Has Dell Unleashed an 800-Pound Gorilla?By Sean Gallagher | Posted 07-19-2007
Dell's acquisition of managed services technology provider SilverBack Technologies gives the company another major piece of infrastructure to build its business services offerings. It could also become a major part of Dell's promised channel strategyor put the company even more in conflict with the channel.
SilverBack's technology allows service providers to remotely monitor, manage and configure parts of a customer's IT infrastructure across the Internet. The acquisition fits directly into Dell's "Dell 2.0" revamp of its services and customer technical support launched last September. By expanding its services capabilities to allow for remote management of customer infrastructure such as servers, storage and networking hardware, Dell is poised to take a leap into a role as not just a hardware purveyor but the virtual IT department of small and midsize businesses.
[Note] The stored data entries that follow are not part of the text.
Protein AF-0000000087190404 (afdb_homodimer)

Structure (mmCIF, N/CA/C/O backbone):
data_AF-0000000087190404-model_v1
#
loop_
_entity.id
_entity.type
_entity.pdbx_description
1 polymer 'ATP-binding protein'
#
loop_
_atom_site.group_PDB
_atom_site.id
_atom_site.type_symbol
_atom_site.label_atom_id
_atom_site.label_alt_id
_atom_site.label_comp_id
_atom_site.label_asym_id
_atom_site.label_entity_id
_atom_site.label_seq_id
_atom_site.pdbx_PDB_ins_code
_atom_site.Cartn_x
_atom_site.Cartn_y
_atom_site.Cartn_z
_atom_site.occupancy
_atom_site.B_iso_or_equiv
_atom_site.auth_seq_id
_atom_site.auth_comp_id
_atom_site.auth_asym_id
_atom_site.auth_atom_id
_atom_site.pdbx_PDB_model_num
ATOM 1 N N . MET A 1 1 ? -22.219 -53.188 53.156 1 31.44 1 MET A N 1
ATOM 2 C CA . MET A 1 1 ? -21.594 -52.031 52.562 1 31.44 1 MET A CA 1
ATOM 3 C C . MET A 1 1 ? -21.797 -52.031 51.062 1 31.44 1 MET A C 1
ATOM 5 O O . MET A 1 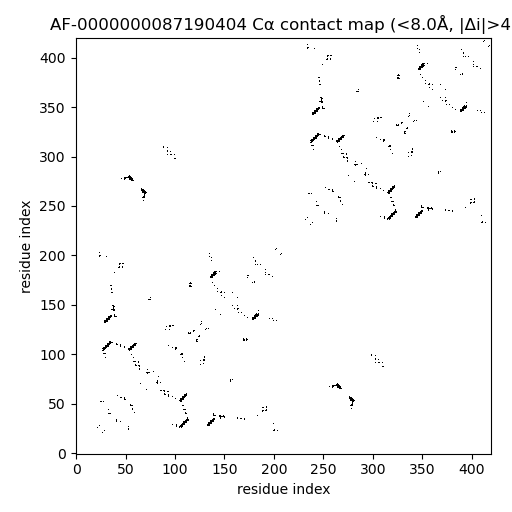1 ? -21.25 -52.875 50.344 1 31.44 1 MET A O 1
ATOM 9 N N . GLN A 1 2 ? -22.984 -51.625 50.562 1 42.12 2 GLN A N 1
ATOM 10 C CA . GLN A 1 2 ? -23.453 -51.594 49.188 1 42.12 2 GLN A CA 1
ATOM 11 C C . GLN A 1 2 ? -22.656 -50.594 48.375 1 42.12 2 GLN A C 1
ATOM 13 O O . GLN A 1 2 ? -22.516 -49.406 48.75 1 42.12 2 GLN A O 1
ATOM 18 N N . HIS A 1 3 ? -21.688 -51.031 47.531 1 48.88 3 HIS A N 1
ATOM 19 C CA . HIS A 1 3 ? -20.891 -50.25 46.594 1 48.88 3 HIS A CA 1
ATOM 20 C C . HIS A 1 3 ? -21.781 -49.438 45.688 1 48.88 3 HIS A C 1
ATOM 22 O O . HIS A 1 3 ? -22.734 -49.938 45.094 1 48.88 3 HIS A O 1
ATOM 28 N N . PRO A 1 4 ? -21.906 -48.062 45.844 1 46.94 4 PRO A N 1
ATOM 29 C CA . PRO A 1 4 ? -22.734 -47.25 44.969 1 46.94 4 PRO A CA 1
ATOM 30 C C . PRO A 1 4 ? -22.484 -47.531 43.5 1 46.94 4 PRO A C 1
ATOM 32 O O . PRO A 1 4 ? -21.359 -47.844 43.094 1 46.94 4 PRO A O 1
ATOM 35 N N . VAL A 1 5 ? -23.484 -48.062 42.719 1 50.5 5 VAL A N 1
ATOM 36 C CA . VAL A 1 5 ? -23.516 -48.219 41.281 1 50.5 5 VAL A CA 1
ATOM 37 C C . VAL A 1 5 ? -23.016 -46.938 40.594 1 50.5 5 VAL A C 1
ATOM 39 O O . VAL A 1 5 ? -23.422 -45.812 41 1 50.5 5 VAL A O 1
ATOM 42 N N . GLY A 1 6 ? -21.828 -46.938 40.062 1 47.31 6 GLY A N 1
ATOM 43 C CA . GLY A 1 6 ? -21.172 -45.844 39.375 1 47.31 6 GLY A CA 1
ATOM 44 C C . GLY A 1 6 ? -22.094 -45.094 38.406 1 47.31 6 GLY A C 1
ATOM 45 O O . GLY A 1 6 ? -23.016 -45.688 37.844 1 47.31 6 GLY A O 1
ATOM 46 N N . GLN A 1 7 ? -22.375 -43.781 38.594 1 56.03 7 GLN A N 1
ATOM 47 C CA . GLN A 1 7 ? -23.141 -42.938 37.719 1 56.03 7 GLN A CA 1
ATOM 48 C C . GLN A 1 7 ? -22.766 -43.188 36.25 1 56.03 7 GLN A C 1
ATOM 50 O O . GLN A 1 7 ? -21.594 -43.344 35.938 1 56.03 7 GLN A O 1
ATOM 55 N N . PRO A 1 8 ? -23.781 -43.562 35.344 1 53.41 8 PRO A N 1
ATOM 56 C CA . PRO A 1 8 ? -23.422 -43.719 33.938 1 53.41 8 PRO A CA 1
ATOM 57 C C . PRO A 1 8 ? -22.625 -42.562 33.375 1 53.41 8 PRO A C 1
ATOM 59 O O . PRO A 1 8 ? -22.828 -41.406 33.812 1 53.41 8 PRO A O 1
ATOM 62 N N . LEU A 1 9 ? -21.438 -42.812 32.781 1 54.31 9 LEU A N 1
ATOM 63 C CA . LEU A 1 9 ? -20.656 -41.781 32.062 1 54.31 9 LEU A CA 1
ATOM 64 C C . LEU A 1 9 ? -21.547 -40.969 31.125 1 54.31 9 LEU A C 1
ATOM 66 O O . LEU A 1 9 ? -22.516 -41.5 30.562 1 54.31 9 LEU A O 1
ATOM 70 N N . PRO A 1 10 ? -21.547 -39.625 31.281 1 54.41 10 PRO A N 1
ATOM 71 C CA . PRO A 1 10 ? -22.344 -38.812 30.344 1 54.41 10 PRO A CA 1
ATOM 72 C C . PRO A 1 10 ? -22.156 -39.25 28.891 1 54.41 10 PRO A C 1
ATOM 74 O O . PRO A 1 10 ? -21.109 -39.812 28.531 1 54.41 10 PRO A O 1
ATOM 77 N N . PRO A 1 11 ? -23.219 -39.344 28.094 1 54.03 11 PRO A N 1
ATOM 78 C CA . PRO A 1 11 ? -23.078 -39.781 26.688 1 54.03 11 PRO A CA 1
ATOM 79 C C . PRO A 1 11 ? -21.984 -39 25.953 1 54.03 11 PRO A C 1
ATOM 81 O O . PRO A 1 11 ? -21.688 -37.844 26.312 1 54.03 11 PRO A O 1
ATOM 84 N N . ALA A 1 12 ? -21.125 -39.75 25.219 1 54.16 12 ALA A N 1
ATOM 85 C CA . ALA A 1 12 ? -20.062 -39.219 24.375 1 54.16 12 ALA A CA 1
ATOM 86 C C . ALA A 1 12 ? -20.562 -38.094 23.516 1 54.16 12 ALA A C 1
ATOM 88 O O . ALA A 1 12 ? -21.688 -38.125 23 1 54.16 12 ALA A O 1
ATOM 89 N N . HIS A 1 13 ? -20.078 -36.812 23.75 1 52.69 13 HIS A N 1
ATOM 90 C CA . HIS A 1 13 ? -20.438 -35.688 22.891 1 52.69 13 HIS A CA 1
ATOM 91 C C . HIS A 1 13 ? -20.359 -36.062 21.422 1 52.69 13 HIS A C 1
ATOM 93 O O . HIS A 1 13 ? -19.5 -36.875 21.031 1 52.69 13 HIS A O 1
ATOM 99 N N . PRO A 1 14 ? -21.453 -35.875 20.656 1 54.41 14 PRO A N 1
ATOM 100 C CA . PRO A 1 14 ? -21.328 -36.219 19.25 1 54.41 14 PRO A CA 1
ATOM 101 C C . PRO A 1 14 ? -20.078 -35.625 18.594 1 54.41 14 PRO A C 1
ATOM 103 O O . PRO A 1 14 ? -19.594 -34.562 19.047 1 54.41 14 PRO A O 1
ATOM 106 N N . PRO A 1 15 ? -19.312 -36.406 17.781 1 45.94 15 PRO A N 1
ATOM 107 C CA . PRO A 1 15 ? -18.109 -35.844 17.156 1 45.94 15 PRO A CA 1
ATOM 108 C C . PRO A 1 15 ? -18.391 -34.5 16.453 1 45.94 15 PRO A C 1
ATOM 110 O O . PRO A 1 15 ? -19.516 -34.281 16.016 1 45.94 15 PRO A O 1
ATOM 113 N N . LEU A 1 16 ? -17.656 -33.469 16.766 1 53 16 LEU A N 1
ATOM 114 C CA . LEU A 1 16 ? -17.719 -32.188 16.047 1 53 16 LEU A CA 1
ATOM 115 C C . LEU A 1 16 ? -17.766 -32.438 14.547 1 53 16 LEU A C 1
ATOM 117 O O . LEU A 1 16 ? -17.203 -33.406 14.039 1 53 16 LEU A O 1
ATOM 121 N N . PRO A 1 17 ? -18.703 -31.875 13.828 1 51.62 17 PRO A N 1
ATOM 122 C CA . PRO A 1 17 ? -18.781 -32.094 12.383 1 51.62 17 PRO A CA 1
ATOM 123 C C . PRO A 1 17 ? -17.422 -31.953 11.695 1 51.62 17 PRO A C 1
ATOM 125 O O . PRO A 1 17 ? -16.562 -31.219 12.18 1 51.62 17 PRO A O 1
ATOM 128 N N . ALA A 1 18 ? -17 -32.781 10.805 1 50.62 18 ALA A N 1
ATOM 129 C CA . ALA A 1 18 ? -15.773 -32.75 10.008 1 50.62 18 ALA A CA 1
ATOM 130 C C . ALA A 1 18 ? -15.594 -31.391 9.344 1 50.62 18 ALA A C 1
ATOM 132 O O . ALA A 1 18 ? -16.578 -30.734 9 1 50.62 18 ALA A O 1
ATOM 133 N N . PRO A 1 19 ? -14.414 -30.703 9.508 1 47.59 19 PRO A N 1
ATOM 134 C CA . PRO A 1 19 ? -14.234 -29.422 8.828 1 47.59 19 PRO A CA 1
ATOM 135 C C . PRO A 1 19 ? -14.617 -29.469 7.355 1 47.59 19 PRO A C 1
ATOM 137 O O . PRO A 1 19 ? -14.359 -30.469 6.68 1 47.59 19 PRO A O 1
ATOM 140 N N . VAL A 1 20 ? -15.742 -28.938 6.984 1 51.59 20 VAL A N 1
ATOM 141 C CA . VAL A 1 20 ? -16.172 -28.828 5.594 1 51.59 20 VAL A CA 1
ATOM 142 C C . VAL A 1 20 ? -14.969 -28.484 4.715 1 51.59 20 VAL A C 1
ATOM 144 O O . VAL A 1 20 ? -14.211 -27.562 5.02 1 51.59 20 VAL A O 1
ATOM 147 N N . PRO A 1 21 ? -14.609 -29.422 3.805 1 54.62 21 PRO A N 1
ATOM 148 C CA . PRO A 1 21 ? -13.484 -29.094 2.928 1 54.62 21 PRO A CA 1
ATOM 149 C C . PRO A 1 21 ? -13.586 -27.703 2.311 1 54.62 21 PRO A C 1
ATOM 151 O O . PRO A 1 21 ? -14.672 -27.281 1.92 1 54.62 21 PRO A O 1
ATOM 154 N N . LEU A 1 22 ? -12.594 -26.844 2.562 1 62.41 22 LEU A N 1
ATOM 155 C CA . LEU A 1 22 ? -12.594 -25.484 2.023 1 62.41 22 LEU A CA 1
ATOM 156 C C . LEU A 1 22 ? -12.672 -25.5 0.501 1 62.41 22 LEU A C 1
ATOM 158 O O . LEU A 1 22 ? -12.023 -26.328 -0.15 1 62.41 22 LEU A O 1
ATOM 162 N N . ASP A 1 23 ? -13.766 -25.062 -0.133 1 70.81 23 ASP A N 1
ATOM 163 C CA . ASP A 1 23 ? -13.898 -24.812 -1.564 1 70.81 23 ASP A CA 1
ATOM 164 C C . ASP A 1 23 ? -12.977 -23.672 -2.008 1 70.81 23 ASP A C 1
ATOM 166 O O . ASP A 1 23 ? -13.156 -22.531 -1.596 1 70.81 23 ASP A O 1
ATOM 170 N N . PRO A 1 24 ? -11.898 -24.062 -2.781 1 66.19 24 PRO A N 1
ATOM 171 C CA . PRO A 1 24 ? -10.922 -23.031 -3.158 1 66.19 24 PRO A CA 1
ATOM 172 C C . PRO A 1 24 ? -11.555 -21.828 -3.854 1 66.19 24 PRO A C 1
ATOM 174 O O . PRO A 1 24 ? -10.969 -20.75 -3.891 1 66.19 24 PRO A O 1
ATOM 177 N N . THR A 1 25 ? -12.711 -22.141 -4.375 1 71.75 25 THR A N 1
ATOM 178 C CA . THR A 1 25 ? -13.344 -21.062 -5.117 1 71.75 25 THR A CA 1
ATOM 179 C C . THR A 1 25 ? -14.039 -20.078 -4.164 1 71.75 25 THR A C 1
ATOM 181 O O . THR A 1 25 ? -14.336 -18.953 -4.539 1 71.75 25 THR A O 1
ATOM 184 N N . THR A 1 26 ? -14.227 -20.547 -2.971 1 78.31 26 THR A N 1
ATOM 185 C CA . THR A 1 26 ? -14.977 -19.672 -2.08 1 78.31 26 THR A CA 1
ATOM 186 C C . THR A 1 26 ? -14.172 -19.375 -0.814 1 78.31 26 THR A C 1
ATOM 188 O O . THR A 1 26 ? -14.43 -18.391 -0.128 1 78.31 26 THR A O 1
ATOM 191 N N . ALA A 1 27 ? -13.281 -20.266 -0.605 1 86.31 27 ALA A N 1
ATOM 192 C CA . ALA A 1 27 ? -12.484 -20.047 0.603 1 86.31 27 ALA A CA 1
ATOM 193 C C . ALA A 1 27 ? -11.43 -18.969 0.386 1 86.31 27 ALA A C 1
ATOM 195 O O . ALA A 1 27 ? -10.852 -18.859 -0.697 1 86.31 27 ALA A O 1
ATOM 196 N N . PRO A 1 28 ? -11.219 -18.156 1.398 1 91.94 28 PRO A N 1
ATOM 197 C CA . PRO A 1 28 ? -10.148 -17.156 1.254 1 91.94 28 PRO A CA 1
ATOM 198 C C . PRO A 1 28 ? -8.773 -17.781 1.077 1 91.94 28 PRO A C 1
ATOM 200 O O . PRO A 1 28 ? -8.414 -18.703 1.82 1 91.94 28 PRO A O 1
ATOM 203 N N . VAL A 1 29 ? -8.086 -17.391 0.091 1 94.62 29 VAL A N 1
ATOM 204 C CA . VAL A 1 29 ? -6.766 -17.938 -0.19 1 94.62 29 VAL A CA 1
ATOM 205 C C . VAL A 1 29 ? -5.758 -16.797 -0.348 1 94.62 29 VAL A C 1
ATOM 207 O O . VAL A 1 29 ? -6.133 -15.664 -0.63 1 94.62 29 VAL A O 1
ATOM 210 N N . ALA A 1 30 ? -4.492 -17.094 -0.086 1 96.38 30 ALA A N 1
ATOM 211 C CA . ALA A 1 30 ? -3.373 -16.203 -0.362 1 96.38 30 ALA A CA 1
ATOM 212 C C . ALA A 1 30 ? -2.43 -16.797 -1.398 1 96.38 30 ALA A C 1
ATOM 214 O O . ALA A 1 30 ? -1.849 -17.875 -1.174 1 96.38 30 ALA A O 1
ATOM 215 N N . VAL A 1 31 ? -2.309 -16.125 -2.516 1 97.06 31 VAL A N 1
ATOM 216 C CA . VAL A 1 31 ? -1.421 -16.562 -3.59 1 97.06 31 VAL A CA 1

"Services are a key part of Dell's strategy for long-term growth, and this will be added to Dell's capabilities for delivering those," said Dell spokesman David Graves. The acquisition, he said, "rounds out that overall services strategy."
John Spooner, analyst with Technology Business Research, sees the acquisition as a continuation of the trend Dell started with its acquisition of United Kingdom-based services provider ACS last November. ACS's technology packages software and software upgrades for delivery, allowing Dell to provide desktop management services to its customers.
"This acquisition is very much in the spirit of [the ACS acquisition]. It's really low-riskif this doesn't pan out, it's not a huge detriment to a $60 billion company," Spooner said. "Dell is investing in technology that it can apply broadly to its services group and leverage to serve as many customers as possible."
But the SilverBack acquisition does more than give Dell access to services technology. SilverBack is already in use by many managed service providers and other partners to provide a variety of IT infrastructure management services. The acquisition is seen by some in the MSP (managed services provider) market as a validation of their business and potentially a boon to service providers.
"I can't think of it being anything but good," said Bill Hood, president of Network Partners, a Dallas-based systems integrator and managed services provider. "It's exciting because SilverBack is one of those examples of a really good product that could be sold in a broader way. Whatever Silverback can do to drive up sales will help me immensely."
Hood's company has built a managed security service on top of SilverBack's technology, remotely managing firewalls for hundreds of customers. Because of the nature of SilverBack's technology, he believes Dell will have to rely on partners like him to provide the integration services required to get business customers plugged into managed services.
"MSP is different from hardware, and has to be sold in a different manner," Hood said. "You can't just throw people at it, send a thousand people out to sell it. We've been as successful at selling MSP as anyone."
Just how SilverBack's partners will factor into Dell's emerging channel strategy isn't yet clear. Hood is confident that Dell executives will see the value of SilverBack's channel partners and won't just move to make it an exclusively internal technology. "I think they will recognize a lot of the success of the technology is from how SilverBack managed their channel. It's the most effective channel relationship I've ever seen, with only 40 or 50 partners, not a thousand. And the product has evolved quickly because of that."
But there's also uncertainty, and in some cases trepidation, about what Dell will do with a company that has already built its own fairly successful partner base.
"Dell could make this a very, very good thing," said Charles Weaver, president of MSPAlliance, a professional association of managed service providers. "Or they could completely decimate it."